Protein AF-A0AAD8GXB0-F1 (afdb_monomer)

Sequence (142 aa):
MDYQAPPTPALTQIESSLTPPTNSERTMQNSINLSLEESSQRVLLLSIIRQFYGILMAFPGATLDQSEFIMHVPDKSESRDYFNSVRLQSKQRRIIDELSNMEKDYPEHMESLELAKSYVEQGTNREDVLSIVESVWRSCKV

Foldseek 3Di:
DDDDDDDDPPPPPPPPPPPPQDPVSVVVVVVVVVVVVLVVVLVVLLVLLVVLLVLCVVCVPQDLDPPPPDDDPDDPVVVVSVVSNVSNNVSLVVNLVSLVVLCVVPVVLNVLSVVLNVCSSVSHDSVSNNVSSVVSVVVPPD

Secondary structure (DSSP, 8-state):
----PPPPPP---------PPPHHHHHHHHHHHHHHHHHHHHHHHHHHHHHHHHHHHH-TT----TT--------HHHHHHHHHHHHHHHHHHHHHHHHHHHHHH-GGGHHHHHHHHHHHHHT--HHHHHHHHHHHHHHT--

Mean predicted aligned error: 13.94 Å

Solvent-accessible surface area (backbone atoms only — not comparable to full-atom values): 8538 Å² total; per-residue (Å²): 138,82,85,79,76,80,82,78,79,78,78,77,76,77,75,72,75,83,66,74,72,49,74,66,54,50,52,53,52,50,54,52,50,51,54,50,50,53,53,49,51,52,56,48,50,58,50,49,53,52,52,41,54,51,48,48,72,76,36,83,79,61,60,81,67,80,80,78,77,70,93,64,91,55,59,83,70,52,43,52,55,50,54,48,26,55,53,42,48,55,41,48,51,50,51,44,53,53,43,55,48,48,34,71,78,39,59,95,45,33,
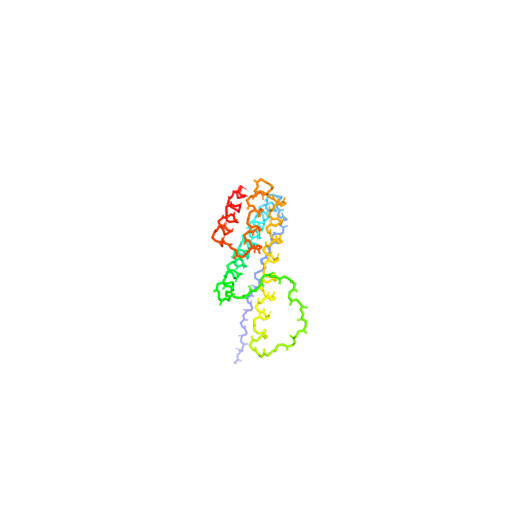71,58,42,51,53,34,40,53,29,55,72,70,72,43,64,64,67,56,37,52,49,48,56,53,47,53,61,57,71,69,69,122

Structure (mmCIF, N/CA/C/O backbone):
data_AF-A0AAD8GXB0-F1
#
_entry.id   AF-A0AAD8GXB0-F1
#
loop_
_atom_site.group_PDB
_atom_site.id
_atom_site.type_symbol
_atom_site.label_atom_id
_atom_site.label_alt_id
_atom_site.label_comp_id
_atom_site.label_asym_id
_atom_site.label_entity_id
_atom_site.label_seq_id
_atom_site.pdbx_PDB_ins_code
_atom_site.Cartn_x
_atom_site.Cartn_y
_atom_site.Cartn_z
_atom_site.occupancy
_atom_site.B_iso_or_equiv
_atom_site.auth_seq_id
_atom_site.auth_comp_id
_atom_site.auth_asym_id
_atom_site.auth_atom_id
_atom_site.pdbx_PDB_model_num
ATOM 1 N N . MET A 1 1 ? -30.562 -69.465 -17.762 1.00 47.97 1 MET A N 1
ATOM 2 C CA . MET A 1 1 ? -30.575 -68.076 -17.241 1.00 47.97 1 MET A CA 1
ATOM 3 C C . MET A 1 1 ? -29.116 -67.697 -17.104 1.00 47.97 1 MET A C 1
ATOM 5 O O . MET A 1 1 ? -28.538 -67.802 -16.029 1.00 47.97 1 MET A O 1
ATOM 9 N N . ASP A 1 2 ? -28.505 -67.407 -18.244 1.00 42.34 2 ASP A N 1
ATOM 10 C CA . ASP A 1 2 ? -27.069 -67.226 -18.394 1.00 42.34 2 ASP A CA 1
ATOM 11 C C . ASP A 1 2 ? -26.758 -65.745 -18.190 1.00 42.34 2 ASP A C 1
ATOM 13 O O . ASP A 1 2 ? -27.140 -64.896 -18.995 1.00 42.34 2 ASP A O 1
ATOM 17 N N . TYR A 1 3 ? -26.138 -65.422 -17.055 1.00 52.12 3 TYR A N 1
ATOM 18 C CA . TYR A 1 3 ? -25.704 -64.065 -16.741 1.00 52.12 3 TYR A CA 1
ATOM 19 C C . TYR A 1 3 ? -24.408 -63.765 -17.497 1.00 52.12 3 TYR A C 1
ATOM 21 O O . TYR A 1 3 ? -23.320 -64.166 -17.088 1.00 52.12 3 TYR A O 1
ATOM 29 N N . GLN A 1 4 ? -24.535 -63.053 -18.613 1.00 44.31 4 GLN A N 1
ATOM 30 C CA . GLN A 1 4 ? -23.412 -62.509 -19.365 1.00 44.31 4 GLN A CA 1
ATOM 31 C C . GLN A 1 4 ? -22.982 -61.182 -18.724 1.00 44.31 4 GLN A C 1
ATOM 33 O O . GLN A 1 4 ? -23.720 -60.198 -18.753 1.00 44.31 4 GLN A O 1
ATOM 38 N N . ALA A 1 5 ? -21.804 -61.167 -18.096 1.00 56.66 5 ALA A N 1
ATOM 39 C CA . ALA A 1 5 ? -21.200 -59.945 -17.573 1.00 56.66 5 ALA A CA 1
ATOM 40 C C . ALA A 1 5 ? -20.797 -59.014 -18.738 1.00 56.66 5 ALA A C 1
ATOM 42 O O . ALA A 1 5 ? -20.296 -59.504 -19.755 1.00 56.66 5 ALA A O 1
ATOM 43 N N . PRO A 1 6 ? -21.009 -57.690 -18.629 1.00 60.62 6 PRO A N 1
ATOM 44 C CA . PRO A 1 6 ? -20.634 -56.756 -19.684 1.00 60.62 6 PRO A CA 1
ATOM 45 C C . PRO A 1 6 ? -19.103 -56.686 -19.840 1.00 60.62 6 PRO A C 1
ATOM 47 O O . PRO A 1 6 ? -18.387 -56.756 -18.838 1.00 60.62 6 PRO A O 1
ATOM 50 N N . PRO A 1 7 ? -18.581 -56.530 -21.071 1.00 55.03 7 PRO A N 1
ATOM 51 C CA . PRO A 1 7 ? -17.151 -56.383 -21.296 1.00 55.03 7 PRO A CA 1
ATOM 52 C C . PRO A 1 7 ? -16.655 -55.070 -20.682 1.00 55.03 7 PRO A C 1
ATOM 54 O O . PRO A 1 7 ? -17.183 -53.992 -20.958 1.00 55.03 7 PRO A O 1
ATOM 57 N N . THR A 1 8 ? -15.627 -55.175 -19.844 1.00 53.34 8 THR A N 1
ATOM 58 C CA . THR A 1 8 ? -14.886 -54.047 -19.278 1.00 53.34 8 THR A CA 1
ATOM 59 C C . THR A 1 8 ? -14.374 -53.160 -20.419 1.00 53.34 8 THR A C 1
ATOM 61 O O . THR A 1 8 ? -13.694 -53.679 -21.308 1.00 53.34 8 THR A O 1
ATOM 64 N N . PRO A 1 9 ? -14.659 -51.845 -20.443 1.00 46.66 9 PRO A N 1
ATOM 65 C CA . PRO A 1 9 ? -14.035 -50.967 -21.419 1.00 46.66 9 PRO A CA 1
ATOM 66 C C . PRO A 1 9 ? -12.526 -50.976 -21.170 1.00 46.66 9 PRO A C 1
ATOM 68 O O . PRO A 1 9 ? -12.066 -50.732 -20.052 1.00 46.66 9 PRO A O 1
ATOM 71 N N . ALA A 1 10 ? -11.768 -51.306 -22.215 1.00 47.75 10 ALA A N 1
ATOM 72 C CA . ALA A 1 10 ? -10.324 -51.177 -22.218 1.00 47.75 10 ALA A CA 1
ATOM 73 C C . ALA A 1 10 ? -9.977 -49.743 -21.803 1.00 47.75 10 ALA A C 1
ATOM 75 O O . ALA A 1 10 ? -10.386 -48.786 -22.459 1.00 47.75 10 ALA A O 1
ATOM 76 N N . LEU A 1 11 ? -9.259 -49.609 -20.687 1.00 42.06 11 LEU A N 1
ATOM 77 C CA . LEU A 1 11 ? -8.556 -48.389 -20.322 1.00 42.06 11 LEU A CA 1
ATOM 78 C C . LEU A 1 11 ? -7.687 -48.012 -21.517 1.00 42.06 11 LEU A C 1
ATOM 80 O O . LEU A 1 11 ? -6.660 -48.642 -21.766 1.00 42.06 11 LEU A O 1
ATOM 84 N N . THR A 1 12 ? -8.132 -47.013 -22.274 1.00 42.28 12 THR A N 1
ATOM 85 C CA . THR A 1 12 ? -7.315 -46.317 -23.253 1.00 42.28 12 THR A CA 1
ATOM 86 C C . THR A 1 12 ? -6.102 -45.811 -22.487 1.00 42.28 12 THR A C 1
ATOM 88 O O . THR A 1 12 ? -6.192 -44.837 -21.739 1.00 42.28 12 THR A O 1
ATOM 91 N N . GLN A 1 13 ? -4.984 -46.529 -22.597 1.00 42.91 13 GLN A N 1
ATOM 92 C CA . GLN A 1 13 ? -3.691 -46.004 -22.211 1.00 42.91 13 GLN A CA 1
ATOM 93 C C . GLN A 1 13 ? -3.472 -44.789 -23.100 1.00 42.91 13 GLN A C 1
ATOM 95 O O . GLN A 1 13 ? -3.118 -44.899 -24.270 1.00 42.91 13 GLN A O 1
ATOM 100 N N . ILE A 1 14 ? -3.754 -43.615 -22.545 1.00 47.19 14 ILE A N 1
ATOM 101 C CA . ILE A 1 14 ? -3.140 -42.388 -23.008 1.00 47.19 14 ILE A CA 1
ATOM 102 C C . ILE A 1 14 ? -1.671 -42.582 -22.645 1.00 47.19 14 ILE A C 1
ATOM 104 O O . ILE A 1 14 ? -1.243 -42.281 -21.532 1.00 47.19 14 ILE A O 1
ATOM 108 N N . GLU A 1 15 ? -0.921 -43.199 -23.555 1.00 38.62 15 GLU A N 1
ATOM 109 C CA . GLU A 1 15 ? 0.519 -43.044 -23.608 1.00 38.62 15 GLU A CA 1
ATOM 110 C C . GLU A 1 15 ? 0.757 -41.548 -23.804 1.00 38.62 15 GLU A C 1
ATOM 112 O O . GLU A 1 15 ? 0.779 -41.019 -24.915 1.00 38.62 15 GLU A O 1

####################

§ Exercise description:
Within the listing above, locate the line containing "ATOM 59 C C" and the line containing "ATOM 65 C CA". Reproduce those two lines and all lines between them exactly, with nothing added.

§ Response box:
ATOM 59 C C . THR A 1 8 ? -14.374 -53.160 -20.419 1.00 53.34 8 THR A C 1
ATOM 61 O O . THR A 1 8 ? -13.694 -53.679 -21.308 1.00 53.34 8 THR A O 1
ATOM 64 N N . PRO A 1 9 ? -14.659 -51.845 -20.443 1.00 46.66 9 PRO A N 1
ATOM 65 C CA . PRO A 1 9 ? -14.035 -50.967 -21.419 1.00 46.66 9 PRO A CA 1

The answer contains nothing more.